The Cushioncraft CC-6 18-ton mixed-traffic ferry craft was to be built jointly by the Vosper Thorneycroft shipbuilding group at Portsmouth. This was the effect of an agreement between Vosper and Cushioncraft, under which Vosper were to be major sub-contractors in the construction of the craft. Development was to be financed jointly by Cushioncraft and the National Research Development Corporation (NRDC). Cushioncraft's facilities at St Helen's, IoW, were considered inadequate for CC-6 production.

===CC7===
The CC7 was a development of the CC5, built in aluminium with inflatable side decks—the first Cushioncraft to use a gas turbine engine (all previous being piston). A stretched version offering 17 passenger places was proposed after the company was taken over by BHC.
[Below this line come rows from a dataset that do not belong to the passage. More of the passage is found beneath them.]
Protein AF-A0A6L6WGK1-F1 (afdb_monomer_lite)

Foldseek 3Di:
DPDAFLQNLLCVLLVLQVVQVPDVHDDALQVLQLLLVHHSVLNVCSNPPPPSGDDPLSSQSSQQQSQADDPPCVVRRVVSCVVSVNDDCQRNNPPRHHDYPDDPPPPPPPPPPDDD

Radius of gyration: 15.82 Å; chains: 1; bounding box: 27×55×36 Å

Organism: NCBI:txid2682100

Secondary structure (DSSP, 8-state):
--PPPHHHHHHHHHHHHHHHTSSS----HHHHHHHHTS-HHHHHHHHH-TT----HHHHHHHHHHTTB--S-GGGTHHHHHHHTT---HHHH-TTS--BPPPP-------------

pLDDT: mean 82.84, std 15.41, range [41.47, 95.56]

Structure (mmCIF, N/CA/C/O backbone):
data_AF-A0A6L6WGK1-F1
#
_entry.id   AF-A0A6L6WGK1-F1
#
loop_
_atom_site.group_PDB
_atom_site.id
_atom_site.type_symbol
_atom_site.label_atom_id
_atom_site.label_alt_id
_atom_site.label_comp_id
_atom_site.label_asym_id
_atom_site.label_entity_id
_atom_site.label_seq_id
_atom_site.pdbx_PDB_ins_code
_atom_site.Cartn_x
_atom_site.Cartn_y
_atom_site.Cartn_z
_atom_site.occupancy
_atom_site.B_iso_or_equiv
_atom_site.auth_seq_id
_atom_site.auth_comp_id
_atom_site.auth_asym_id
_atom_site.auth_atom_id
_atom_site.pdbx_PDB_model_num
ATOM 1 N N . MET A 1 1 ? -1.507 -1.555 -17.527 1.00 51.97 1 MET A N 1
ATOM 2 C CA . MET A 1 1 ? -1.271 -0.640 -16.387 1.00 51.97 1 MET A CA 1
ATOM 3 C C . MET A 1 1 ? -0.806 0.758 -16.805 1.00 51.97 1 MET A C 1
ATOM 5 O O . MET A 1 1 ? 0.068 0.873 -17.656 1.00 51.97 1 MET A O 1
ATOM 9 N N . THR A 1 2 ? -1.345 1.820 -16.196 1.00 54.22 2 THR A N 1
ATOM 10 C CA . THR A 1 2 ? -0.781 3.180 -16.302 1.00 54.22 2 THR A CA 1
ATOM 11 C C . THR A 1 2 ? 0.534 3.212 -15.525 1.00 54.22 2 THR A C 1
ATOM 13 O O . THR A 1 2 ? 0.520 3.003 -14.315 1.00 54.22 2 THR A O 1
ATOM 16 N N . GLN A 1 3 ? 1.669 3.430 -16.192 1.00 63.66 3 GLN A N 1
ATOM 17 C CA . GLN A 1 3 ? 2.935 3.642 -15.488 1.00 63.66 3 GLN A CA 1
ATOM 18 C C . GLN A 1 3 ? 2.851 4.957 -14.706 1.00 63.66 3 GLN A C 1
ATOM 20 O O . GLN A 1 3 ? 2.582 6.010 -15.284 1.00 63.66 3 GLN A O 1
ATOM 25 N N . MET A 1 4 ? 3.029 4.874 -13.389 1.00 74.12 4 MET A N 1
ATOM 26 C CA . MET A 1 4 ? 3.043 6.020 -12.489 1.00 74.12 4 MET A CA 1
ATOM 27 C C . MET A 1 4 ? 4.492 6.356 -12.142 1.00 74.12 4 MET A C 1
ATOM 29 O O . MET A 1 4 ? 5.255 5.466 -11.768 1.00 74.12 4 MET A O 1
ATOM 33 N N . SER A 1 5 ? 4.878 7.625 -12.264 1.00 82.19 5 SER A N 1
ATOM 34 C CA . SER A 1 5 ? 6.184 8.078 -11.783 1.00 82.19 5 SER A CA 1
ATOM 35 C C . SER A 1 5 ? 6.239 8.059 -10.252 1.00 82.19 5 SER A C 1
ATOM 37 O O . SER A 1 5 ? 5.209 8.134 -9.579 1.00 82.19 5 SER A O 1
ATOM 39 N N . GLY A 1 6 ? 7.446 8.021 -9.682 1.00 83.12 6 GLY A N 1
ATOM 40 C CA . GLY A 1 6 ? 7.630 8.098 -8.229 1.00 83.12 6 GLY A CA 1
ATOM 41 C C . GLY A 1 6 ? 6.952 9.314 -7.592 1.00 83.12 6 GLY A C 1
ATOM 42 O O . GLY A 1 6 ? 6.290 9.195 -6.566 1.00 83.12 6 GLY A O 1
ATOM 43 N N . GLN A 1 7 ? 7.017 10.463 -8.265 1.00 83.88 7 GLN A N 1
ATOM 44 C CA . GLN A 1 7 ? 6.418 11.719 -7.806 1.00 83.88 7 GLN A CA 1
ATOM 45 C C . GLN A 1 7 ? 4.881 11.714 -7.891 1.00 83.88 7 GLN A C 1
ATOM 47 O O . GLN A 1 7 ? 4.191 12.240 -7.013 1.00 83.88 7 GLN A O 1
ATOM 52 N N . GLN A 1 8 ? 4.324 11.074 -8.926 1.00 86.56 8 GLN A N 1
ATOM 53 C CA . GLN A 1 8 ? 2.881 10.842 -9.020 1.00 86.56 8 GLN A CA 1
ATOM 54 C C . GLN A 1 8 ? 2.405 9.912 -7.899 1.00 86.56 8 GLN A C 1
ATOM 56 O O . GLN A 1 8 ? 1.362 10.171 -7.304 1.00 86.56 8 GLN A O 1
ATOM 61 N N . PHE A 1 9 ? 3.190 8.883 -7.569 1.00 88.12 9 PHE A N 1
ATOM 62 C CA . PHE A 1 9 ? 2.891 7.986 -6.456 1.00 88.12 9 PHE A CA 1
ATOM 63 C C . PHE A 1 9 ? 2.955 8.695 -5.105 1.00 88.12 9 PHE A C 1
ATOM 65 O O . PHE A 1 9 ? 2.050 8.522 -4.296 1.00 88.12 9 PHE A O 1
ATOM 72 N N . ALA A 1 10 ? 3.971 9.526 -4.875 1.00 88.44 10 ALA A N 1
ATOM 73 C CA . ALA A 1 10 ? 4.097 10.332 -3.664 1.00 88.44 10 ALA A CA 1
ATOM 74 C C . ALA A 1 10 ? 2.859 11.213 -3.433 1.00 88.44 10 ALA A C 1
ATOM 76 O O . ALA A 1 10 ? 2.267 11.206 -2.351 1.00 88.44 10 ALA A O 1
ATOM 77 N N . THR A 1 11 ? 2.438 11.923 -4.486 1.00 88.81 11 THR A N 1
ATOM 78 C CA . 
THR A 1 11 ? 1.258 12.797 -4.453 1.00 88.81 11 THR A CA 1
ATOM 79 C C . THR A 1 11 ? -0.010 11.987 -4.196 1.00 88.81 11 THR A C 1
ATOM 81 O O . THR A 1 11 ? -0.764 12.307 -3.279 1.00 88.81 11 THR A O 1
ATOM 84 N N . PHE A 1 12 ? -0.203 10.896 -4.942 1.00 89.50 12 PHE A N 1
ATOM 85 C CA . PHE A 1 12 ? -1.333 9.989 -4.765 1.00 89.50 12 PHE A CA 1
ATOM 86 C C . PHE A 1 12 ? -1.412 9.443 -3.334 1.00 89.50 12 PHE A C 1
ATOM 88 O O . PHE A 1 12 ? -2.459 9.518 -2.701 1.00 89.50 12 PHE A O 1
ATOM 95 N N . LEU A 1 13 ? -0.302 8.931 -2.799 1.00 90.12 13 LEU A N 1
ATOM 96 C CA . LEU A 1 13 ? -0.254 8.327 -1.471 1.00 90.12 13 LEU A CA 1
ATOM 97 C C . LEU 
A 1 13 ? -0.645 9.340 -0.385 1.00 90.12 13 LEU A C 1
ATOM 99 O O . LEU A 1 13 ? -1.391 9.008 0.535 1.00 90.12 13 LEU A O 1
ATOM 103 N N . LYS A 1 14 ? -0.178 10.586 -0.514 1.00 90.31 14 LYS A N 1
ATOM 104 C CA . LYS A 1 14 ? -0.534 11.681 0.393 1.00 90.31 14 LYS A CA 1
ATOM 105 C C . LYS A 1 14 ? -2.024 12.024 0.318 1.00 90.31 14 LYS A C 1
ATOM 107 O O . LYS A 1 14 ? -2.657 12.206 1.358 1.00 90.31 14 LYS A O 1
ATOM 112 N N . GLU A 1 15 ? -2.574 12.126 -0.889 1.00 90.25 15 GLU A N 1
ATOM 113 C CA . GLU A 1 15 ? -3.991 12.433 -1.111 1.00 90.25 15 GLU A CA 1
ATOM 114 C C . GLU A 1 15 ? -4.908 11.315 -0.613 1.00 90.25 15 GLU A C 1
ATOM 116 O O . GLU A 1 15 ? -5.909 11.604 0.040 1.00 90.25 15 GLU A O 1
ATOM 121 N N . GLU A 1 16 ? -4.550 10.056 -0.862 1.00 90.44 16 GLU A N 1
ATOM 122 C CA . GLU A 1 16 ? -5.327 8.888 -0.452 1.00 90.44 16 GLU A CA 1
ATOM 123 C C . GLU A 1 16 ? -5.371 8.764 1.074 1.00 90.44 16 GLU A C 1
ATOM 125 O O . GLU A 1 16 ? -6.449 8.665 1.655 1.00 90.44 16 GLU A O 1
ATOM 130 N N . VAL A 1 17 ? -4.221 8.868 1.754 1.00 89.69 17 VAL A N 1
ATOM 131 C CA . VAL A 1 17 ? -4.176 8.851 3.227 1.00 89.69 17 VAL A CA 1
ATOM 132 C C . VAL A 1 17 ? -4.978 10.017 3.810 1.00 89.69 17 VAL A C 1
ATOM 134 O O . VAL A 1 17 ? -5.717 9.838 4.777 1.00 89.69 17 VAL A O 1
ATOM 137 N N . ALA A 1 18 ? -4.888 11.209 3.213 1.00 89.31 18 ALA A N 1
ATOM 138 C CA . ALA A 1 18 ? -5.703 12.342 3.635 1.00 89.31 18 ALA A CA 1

The CC7 was 24 ft 4 in long with a beam of 15 ft 2 in beam inflated, (Note: when sidebodies deflated, beam is 7 ft 6 in) and 7 ft 8 in high. It would fit in a standard air-freighting crate 30 ft X 8 ft X 8 ft in size.

The lift and thrust engine was a United Aircraft of Canada ST-6B60DK marine gas turbine (a modified Pratt & Whitney Canada ST6) developing 390 bhp at 6,000 rpm. It could achieve a maximum of 50 knots and climb a 1 in 6 gradient. The endurance was 2 hours.

- Accommodation Seats for two crew and six passengers plus two extra folding seats for passengers in doorways.
- Weights Empty 2,880 lb; payload 2,120 lb; all-up weight 5,000 lb.

==Later years==
After Cushioncraft was taken over by BHC, the "unique" fan lift/propulsion arrangement design of the later quiet Cushioncraft vehicles was discontinued.

The Duver Works has since been used by Hovertravel/Hoverwork as a maintenance centre and in the 1980s/90s was used to fit out the AP1-88 craft.